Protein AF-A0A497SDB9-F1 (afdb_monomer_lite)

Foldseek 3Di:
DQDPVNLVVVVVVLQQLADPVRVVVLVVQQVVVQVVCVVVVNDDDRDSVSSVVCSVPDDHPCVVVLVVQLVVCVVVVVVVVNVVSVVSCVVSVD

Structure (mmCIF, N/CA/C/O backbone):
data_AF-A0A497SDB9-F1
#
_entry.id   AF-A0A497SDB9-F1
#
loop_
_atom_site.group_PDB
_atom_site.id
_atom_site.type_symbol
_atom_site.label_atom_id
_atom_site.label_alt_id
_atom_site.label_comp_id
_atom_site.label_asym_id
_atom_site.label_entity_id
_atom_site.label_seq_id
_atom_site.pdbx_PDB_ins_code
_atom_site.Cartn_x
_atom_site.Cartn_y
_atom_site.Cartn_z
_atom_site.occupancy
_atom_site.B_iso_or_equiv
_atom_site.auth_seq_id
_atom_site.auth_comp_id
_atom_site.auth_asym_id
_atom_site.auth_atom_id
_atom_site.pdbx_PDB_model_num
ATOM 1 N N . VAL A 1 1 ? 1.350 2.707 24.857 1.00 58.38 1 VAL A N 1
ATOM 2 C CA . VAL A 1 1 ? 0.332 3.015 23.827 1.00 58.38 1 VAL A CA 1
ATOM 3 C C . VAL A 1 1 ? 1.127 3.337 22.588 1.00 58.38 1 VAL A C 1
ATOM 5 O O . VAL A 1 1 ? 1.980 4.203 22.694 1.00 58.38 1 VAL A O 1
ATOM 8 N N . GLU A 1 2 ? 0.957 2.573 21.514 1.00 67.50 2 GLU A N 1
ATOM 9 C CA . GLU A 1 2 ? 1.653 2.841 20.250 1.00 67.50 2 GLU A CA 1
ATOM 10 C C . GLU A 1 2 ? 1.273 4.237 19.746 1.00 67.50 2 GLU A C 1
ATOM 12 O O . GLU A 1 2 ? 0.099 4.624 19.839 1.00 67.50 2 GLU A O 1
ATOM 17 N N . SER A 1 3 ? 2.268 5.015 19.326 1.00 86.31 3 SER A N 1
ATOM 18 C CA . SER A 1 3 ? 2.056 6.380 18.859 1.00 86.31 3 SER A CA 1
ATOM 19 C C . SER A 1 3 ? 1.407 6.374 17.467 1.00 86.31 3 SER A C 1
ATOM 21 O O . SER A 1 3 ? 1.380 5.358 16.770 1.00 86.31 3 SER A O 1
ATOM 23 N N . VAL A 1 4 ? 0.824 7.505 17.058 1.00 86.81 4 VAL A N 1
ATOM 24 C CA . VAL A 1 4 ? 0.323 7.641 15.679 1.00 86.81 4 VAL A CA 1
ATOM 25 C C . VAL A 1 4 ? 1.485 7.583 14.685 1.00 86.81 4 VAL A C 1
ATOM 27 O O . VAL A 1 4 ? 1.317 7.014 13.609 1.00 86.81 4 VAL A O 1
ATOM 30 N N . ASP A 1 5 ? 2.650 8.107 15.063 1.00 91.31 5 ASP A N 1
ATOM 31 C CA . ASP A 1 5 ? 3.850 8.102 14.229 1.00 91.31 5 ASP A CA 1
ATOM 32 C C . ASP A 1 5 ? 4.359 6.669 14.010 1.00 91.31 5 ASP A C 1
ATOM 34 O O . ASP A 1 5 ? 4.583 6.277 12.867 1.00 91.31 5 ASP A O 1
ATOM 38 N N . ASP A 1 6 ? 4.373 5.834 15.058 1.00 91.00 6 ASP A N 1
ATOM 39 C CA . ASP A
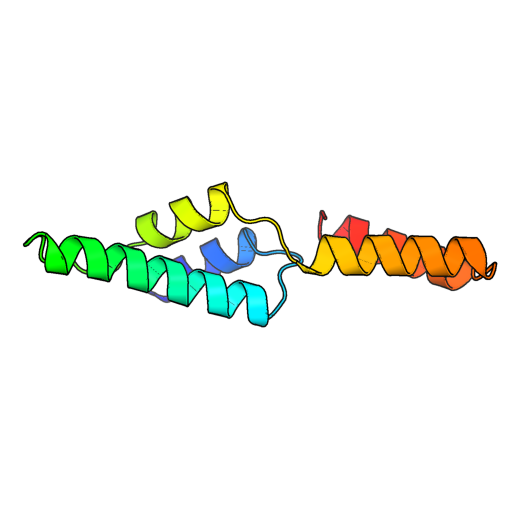 1 6 ? 4.755 4.415 14.968 1.00 91.00 6 ASP A CA 1
ATOM 40 C C . ASP A 1 6 ? 3.852 3.661 13.970 1.00 91.00 6 ASP A C 1
ATOM 42 O O . ASP A 1 6 ? 4.300 2.814 13.196 1.00 91.00 6 ASP A O 1
ATOM 46 N N . LEU A 1 7 ? 2.548 3.966 13.970 1.00 90.19 7 LEU A N 1
ATOM 47 C CA . LEU A 1 7 ? 1.602 3.385 13.018 1.00 90.19 7 LEU A CA 1
ATOM 48 C C . LEU A 1 7 ? 1.894 3.846 11.584 1.00 90.19 7 LEU A C 1
ATOM 50 O O . LEU A 1 7 ? 1.801 3.036 10.659 1.00 90.19 7 LEU A O 1
ATOM 54 N N . ILE A 1 8 ? 2.200 5.131 11.393 1.00 93.62 8 ILE A N 1
ATOM 55 C CA . ILE A 1 8 ? 2.505 5.701 10.077 1.00 93.62 8 ILE A CA 1
ATOM 56 C C . ILE A 1 8 ? 3.768 5.057 9.507 1.00 93.62 8 ILE A C 1
ATOM 58 O O . ILE A 1 8 ? 3.732 4.619 8.358 1.00 93.62 8 ILE A O 1
ATOM 62 N N . GLU A 1 9 ? 4.833 4.929 10.299 1.00 94.31 9 GLU A N 1
ATOM 63 C CA . GLU A 1 9 ? 6.088 4.298 9.876 1.00 94.31 9 GLU A CA 1
ATOM 64 C C . GLU A 1 9 ? 5.862 2.855 9.413 1.00 94.31 9 GLU A C 1
ATOM 66 O O . GLU A 1 9 ? 6.216 2.496 8.290 1.00 94.31 9 GLU A O 1
ATOM 71 N N . ARG A 1 10 ? 5.154 2.041 10.205 1.00 92.19 10 ARG A N 1
ATOM 72 C CA . ARG A 1 10 ? 4.850 0.650 9.825 1.00 92.19 10 ARG A CA 1
ATOM 73 C C . ARG A 1 10 ? 3.970 0.532 8.584 1.00 92.19 10 ARG A C 1
ATOM 75 O O . ARG A 1 10 ? 4.080 -0.445 7.842 1.00 92.19 10 ARG A O 1
ATOM 82 N N . ILE A 1 11 ? 3.025 1.457 8.392 1.00 94.38 11 ILE A N 1
ATOM 83 C CA . ILE A 1 11 ? 2.215 1.478 7.170 1.00 94.38 11 ILE A CA 1
ATOM 84 C C . ILE A 1 11 ? 3.120 1.815 5.990 1.00 94.38 11 ILE A C 1
ATOM 86 O O . ILE A 1 11 ? 3.089 1.072 5.014 1.00 94.38 11 ILE A O 1
ATOM 90 N N . ALA A 1 12 ? 3.951 2.855 6.107 1.00 94.12 12 ALA A N 1
ATOM 91 C CA . ALA A 1 12 ? 4.860 3.294 5.054 1.00 94.12 12 ALA A CA 1
ATOM 92 C C . ALA A 1 12 ? 5.779 2.156 4.583 1.00 94.12 12 ALA A C 1
ATOM 94 O O . ALA A 1 12 ? 5.818 1.871 3.388 1.00 94.12 12 ALA A O 1
ATOM 95 N N . GLU A 1 13 ? 6.402 1.423 5.512 1.00 92.69 13 GLU A N 1
ATOM 96 C CA . GLU A 1 13 ? 7.256 0.258 5.216 1.00 92.69 13 GLU A CA 1
ATOM 97 C C . GLU A 1 13 ? 6.546 -0.843 4.410 1.00 92.69 13 GLU A C 1
ATOM 99 O O . GLU A 1 13 ? 7.175 -1.582 3.651 1.00 92.69 13 GLU A O 1
ATOM 104 N N . ARG A 1 14 ? 5.228 -0.989 4.585 1.00 93.31 14 ARG A N 1
ATOM 105 C CA . ARG A 1 14 ? 4.418 -2.038 3.945 1.00 93.31 14 ARG A CA 1
ATOM 106 C C . ARG A 1 14 ? 3.700 -1.580 2.683 1.00 93.31 14 ARG A C 1
ATOM 108 O O . ARG A 1 14 ? 3.063 -2.405 2.027 1.00 93.31 14 ARG A O 1
ATOM 115 N N . THR A 1 15 ? 3.761 -0.294 2.367 1.00 94.81 15 THR A N 1
ATOM 116 C CA . THR A 1 15 ? 3.058 0.308 1.231 1.00 94.81 15 THR A CA 1
ATOM 117 C C . THR A 1 15 ? 4.016 0.847 0.177 1.00 94.81 15 THR A C 1
ATOM 119 O O . THR A 1 15 ? 3.651 1.738 -0.585 1.00 94.81 15 THR A O 1
ATOM 122 N N . GLU A 1 16 ? 5.232 0.306 0.105 1.00 93.19 16 GLU A N 1
ATOM 123 C CA . GLU A 1 16 ? 6.145 0.601 -0.998 1.00 93.19 16 GLU A CA 1
ATOM 124 C C . GLU A 1 16 ? 5.474 0.287 -2.345 1.00 93.19 16 GLU A C 1
ATOM 126 O O . GLU A 1 16 ? 4.733 -0.693 -2.482 1.00 93.19 16 GLU A O 1
ATOM 131 N N . GLY A 1 17 ? 5.657 1.179 -3.318 1.00 92.75 17 GLY A N 1
ATOM 132 C CA . GLY A 1 17 ? 4.987 1.096 -4.613 1.00 92.75 17 GLY A CA 1
ATOM 133 C C . GLY A 1 17 ? 3.496 1.459 -4.608 1.00 92.75 17 GLY A C 1
ATOM 134 O O . GLY A 1 17 ? 2.898 1.506 -5.677 1.00 92.75 17 GLY A O 1
ATOM 135 N N . TRP A 1 18 ? 2.851 1.751 -3.474 1.00 96.00 18 TRP A N 1
ATOM 136 C CA . TRP A 1 18 ? 1.446 2.180 -3.463 1.00 96.00 18 TRP A CA 1
ATOM 137 C C . TRP A 1 18 ? 1.300 3.629 -3.936 1.00 96.00 18 TRP A C 1
ATOM 139 O O . TRP A 1 18 ? 2.095 4.503 -3.598 1.00 96.00 18 TRP A O 1
ATOM 149 N N . SER A 1 19 ? 0.232 3.919 -4.680 1.00 95.44 19 SER A N 1
ATOM 150 C CA . SER A 1 19 ? -0.116 5.298 -5.029 1.00 95.44 19 SER A CA 1
ATOM 151 C C . SER A 1 19 ? -0.804 6.021 -3.863 1.00 95.44 19 SER A C 1
ATOM 153 O O . SER A 1 19 ? -1.363 5.400 -2.956 1.00 95.44 19 SER A O 1
ATOM 155 N N . GLY A 1 20 ? -0.890 7.354 -3.928 1.00 96.38 20 GLY A N 1
ATOM 156 C CA . GLY A 1 20 ? -1.681 8.129 -2.961 1.00 96.38 20 GLY A CA 1
ATOM 157 C C . GLY A 1 20 ? -3.166 7.728 -2.921 1.00 96.38 20 GLY A C 1
ATOM 158 O O . GLY A 1 20 ? -3.801 7.785 -1.866 1.00 96.38 20 GLY A O 1
ATOM 159 N N . ALA A 1 21 ? -3.720 7.258 -4.045 1.00 97.12 21 ALA A N 1
ATOM 160 C CA . ALA A 1 21 ? -5.084 6.735 -4.101 1.00 97.12 21 ALA A CA 1
ATOM 161 C C . ALA A 1 21 ? -5.220 5.403 -3.344 1.00 97.12 21 ALA A C 1
ATOM 163 O O . ALA A 1 21 ? -6.211 5.200 -2.637 1.00 97.12 21 ALA A O 1
ATOM 164 N N . ASP A 1 22 ? -4.212 4.532 -3.429 1.00 97.25 22 ASP A N 1
ATOM 165 C CA . ASP A 1 22 ? -4.179 3.274 -2.679 1.00 97.25 22 ASP A CA 1
ATOM 166 C C . ASP A 1 22 ? -4.101 3.535 -1.165 1.00 97.25 22 ASP A C 1
ATOM 168 O O . ASP A 1 22 ? -4.839 2.922 -0.390 1.00 97.25 22 ASP A O 1
ATOM 172 N N . LEU A 1 23 ? -3.275 4.498 -0.736 1.00 97.31 23 LEU A N 1
ATOM 173 C CA . LEU A 1 23 ? -3.162 4.907 0.671 1.00 97.31 23 LEU A CA 1
ATOM 174 C C . LEU A 1 23 ? -4.473 5.496 1.207 1.00 97.31 23 LEU A C 1
ATOM 176 O O . LEU A 1 23 ? -4.923 5.150 2.303 1.00 97.31 23 LEU A O 1
ATOM 180 N N . LYS A 1 24 ? -5.142 6.
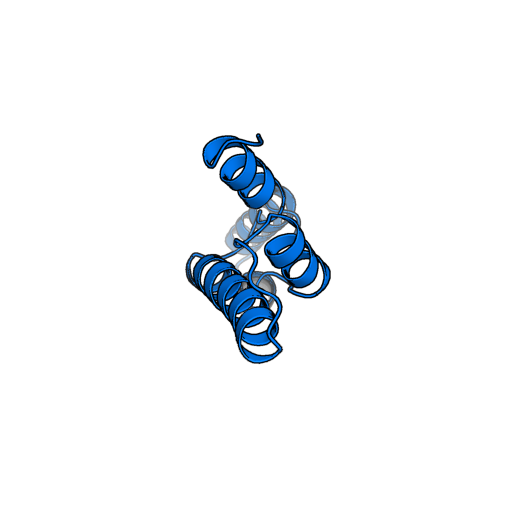347 0.423 1.00 97.88 24 LYS A N 1
ATOM 181 C CA . LYS A 1 24 ? -6.470 6.863 0.777 1.00 97.88 24 LYS A CA 1
ATOM 182 C C . LYS A 1 24 ? -7.472 5.719 0.957 1.00 97.88 24 LYS A C 1
ATOM 184 O O . LYS A 1 24 ? -8.186 5.674 1.962 1.00 97.88 24 LYS A O 1
ATOM 189 N N . LEU A 1 25 ? -7.495 4.773 0.019 1.00 97.56 25 LEU A N 1
ATOM 190 C CA . LEU A 1 25 ? -8.389 3.619 0.067 1.00 97.56 25 LEU A CA 1
ATOM 191 C C . LEU A 1 25 ? -8.106 2.716 1.277 1.00 97.56 25 LEU A C 1
ATOM 193 O O . LEU A 1 25 ? -9.047 2.201 1.886 1.00 97.56 25 LEU A O 1
ATOM 197 N N . LEU A 1 26 ? -6.836 2.539 1.652 1.00 97.31 26 LEU A N 1
ATOM 198 C CA . LEU
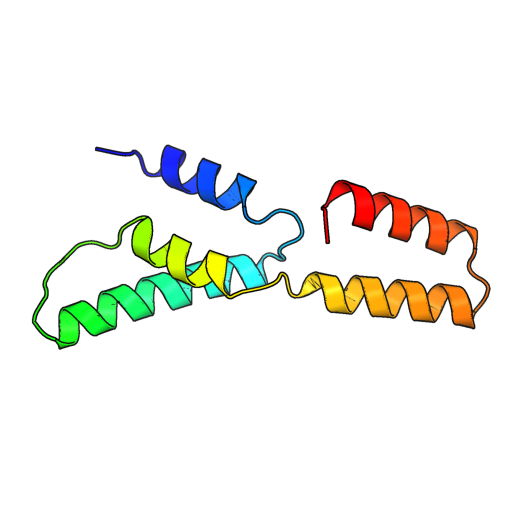 A 1 26 ? -6.435 1.837 2.872 1.00 97.31 26 LEU A CA 1
ATOM 199 C C . LEU A 1 26 ? -7.097 2.467 4.102 1.00 97.31 26 LEU A C 1
ATOM 201 O O . LEU A 1 26 ? -7.785 1.771 4.850 1.00 97.31 26 LEU A O 1
ATOM 205 N N . VAL A 1 27 ? -6.959 3.783 4.277 1.00 96.19 27 VAL A N 1
ATOM 206 C CA . VAL A 1 27 ? -7.550 4.515 5.409 1.00 96.19 27 VAL A CA 1
ATOM 207 C C . VAL A 1 27 ? -9.076 4.393 5.415 1.00 96.19 27 VAL A C 1
ATOM 209 O O . VAL A 1 27 ? -9.676 4.111 6.457 1.00 96.19 27 VAL A O 1
ATOM 212 N N . GLU A 1 28 ? -9.726 4.559 4.263 1.00 97.38 28 GLU A N 1
ATOM 213 C CA . GLU A 1 28 ? -11.183 4.440 4.139 1.00 97.38 28 GLU A CA 1
ATOM 2
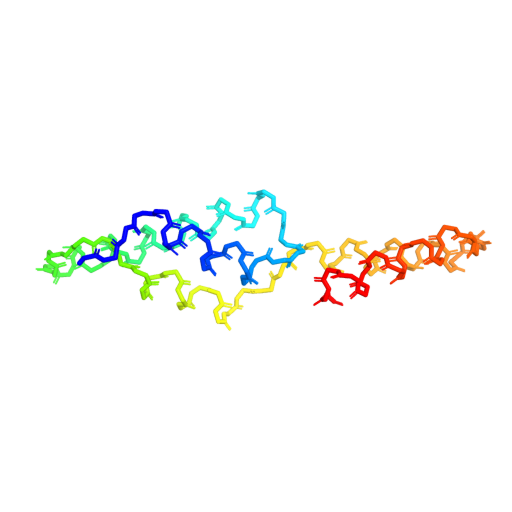14 C C . GLU A 1 28 ? -11.684 3.036 4.506 1.00 97.38 28 GLU A C 1
ATOM 216 O O . GLU A 1 28 ? -12.645 2.898 5.273 1.00 97.38 28 GLU A O 1
ATOM 221 N N . LYS A 1 29 ? -11.012 1.981 4.026 1.00 97.00 29 LYS A N 1
ATOM 222 C CA . LYS A 1 29 ? -11.346 0.587 4.355 1.00 97.00 29 LYS A CA 1
ATOM 223 C C . LYS A 1 29 ? -11.140 0.291 5.843 1.00 97.00 29 LYS A C 1
ATOM 225 O O . LYS A 1 29 ? -12.017 -0.326 6.456 1.00 97.00 29 LYS A O 1
ATOM 230 N N . SER A 1 30 ? -10.052 0.776 6.441 1.00 95.94 30 SER A N 1
ATOM 231 C CA . SER A 1 30 ? -9.781 0.639 7.879 1.00 95.94 30 SER A CA 1
ATOM 232 C C . SER A 1 30 ? -10.862 1.321 8.725 1.00 95.94 30 SER A C 1
ATOM 234 O O . SER A 1 30 ? -11.425 0.707 9.636 1.00 95.94 30 SER A O 1
ATOM 236 N N . LYS A 1 31 ? -11.252 2.556 8.376 1.00 95.94 31 LYS A N 1
ATOM 237 C CA . LYS A 1 31 ? -12.351 3.280 9.042 1.00 95.94 31 LYS A CA 1
ATOM 238 C C . LYS A 1 31 ? -13.685 2.553 8.901 1.00 95.94 31 LYS A C 1
ATOM 240 O O . LYS A 1 31 ? -14.407 2.407 9.885 1.00 95.94 31 LYS A O 1
ATOM 245 N N . LYS A 1 32 ? -14.009 2.052 7.705 1.00 95.56 32 LYS A N 1
ATOM 246 C CA . LYS A 1 32 ? -15.246 1.295 7.457 1.00 95.56 32 LYS A CA 1
ATOM 247 C C . LYS A 1 32 ? -15.310 0.030 8.309 1.00 95.56 32 LYS A C 1
ATOM 249 O O . LYS A 1 32 ? -16.370 -0.309 8.831 1.00 95.56 32 LYS A O 1
ATOM 254 N N . ARG A 1 33 ? -14.180 -0.650 8.500 1.00 93.62 33 ARG A N 1
ATOM 255 C CA . ARG A 1 33 ? -14.090 -1.826 9.368 1.00 93.62 33 ARG A CA 1
ATOM 256 C C . ARG A 1 33 ? -14.378 -1.484 10.834 1.00 93.62 33 ARG A C 1
ATOM 258 O O . ARG A 1 33 ? -15.158 -2.193 11.466 1.00 93.62 33 ARG A O 1
ATOM 265 N N . ASN A 1 34 ? -13.811 -0.395 11.351 1.00 94.25 34 ASN A N 1
ATOM 266 C CA . ASN A 1 34 ? -14.119 0.095 12.696 1.00 94.25 34 ASN A CA 1
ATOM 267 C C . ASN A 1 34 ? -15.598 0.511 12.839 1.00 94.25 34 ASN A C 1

■ ■ ■

* _WHAT THIS TASK INVOLVES_
Would you print exactly and only the lines of the material above that run from the line with "ATOM 17 N N" through the line with "ATOM 23 N N", both included?

* _RESPONSE BELOW_
ATOM 17 N N . SER A 1 3 ? 2.268 5.015 19.326 1.00 86.31 3 SER A N 1
ATOM 18 C CA . SER A 1 3 ? 2.056 6.380 18.859 1.00 86.31 3 SER A CA 1
ATOM 19 C C . SER A 1 3 ? 1.407 6.374 17.467 1.00 86.31 3 SER A C 1
ATOM 21 O O . SER A 1 3 ? 1.380 5.358 16.770 1.00 86.31 3 SER A O 1
ATOM 23 N N . VAL A 1 4 ? 0.824 7.505 17.058 1.00 86.81 4 VAL A N 1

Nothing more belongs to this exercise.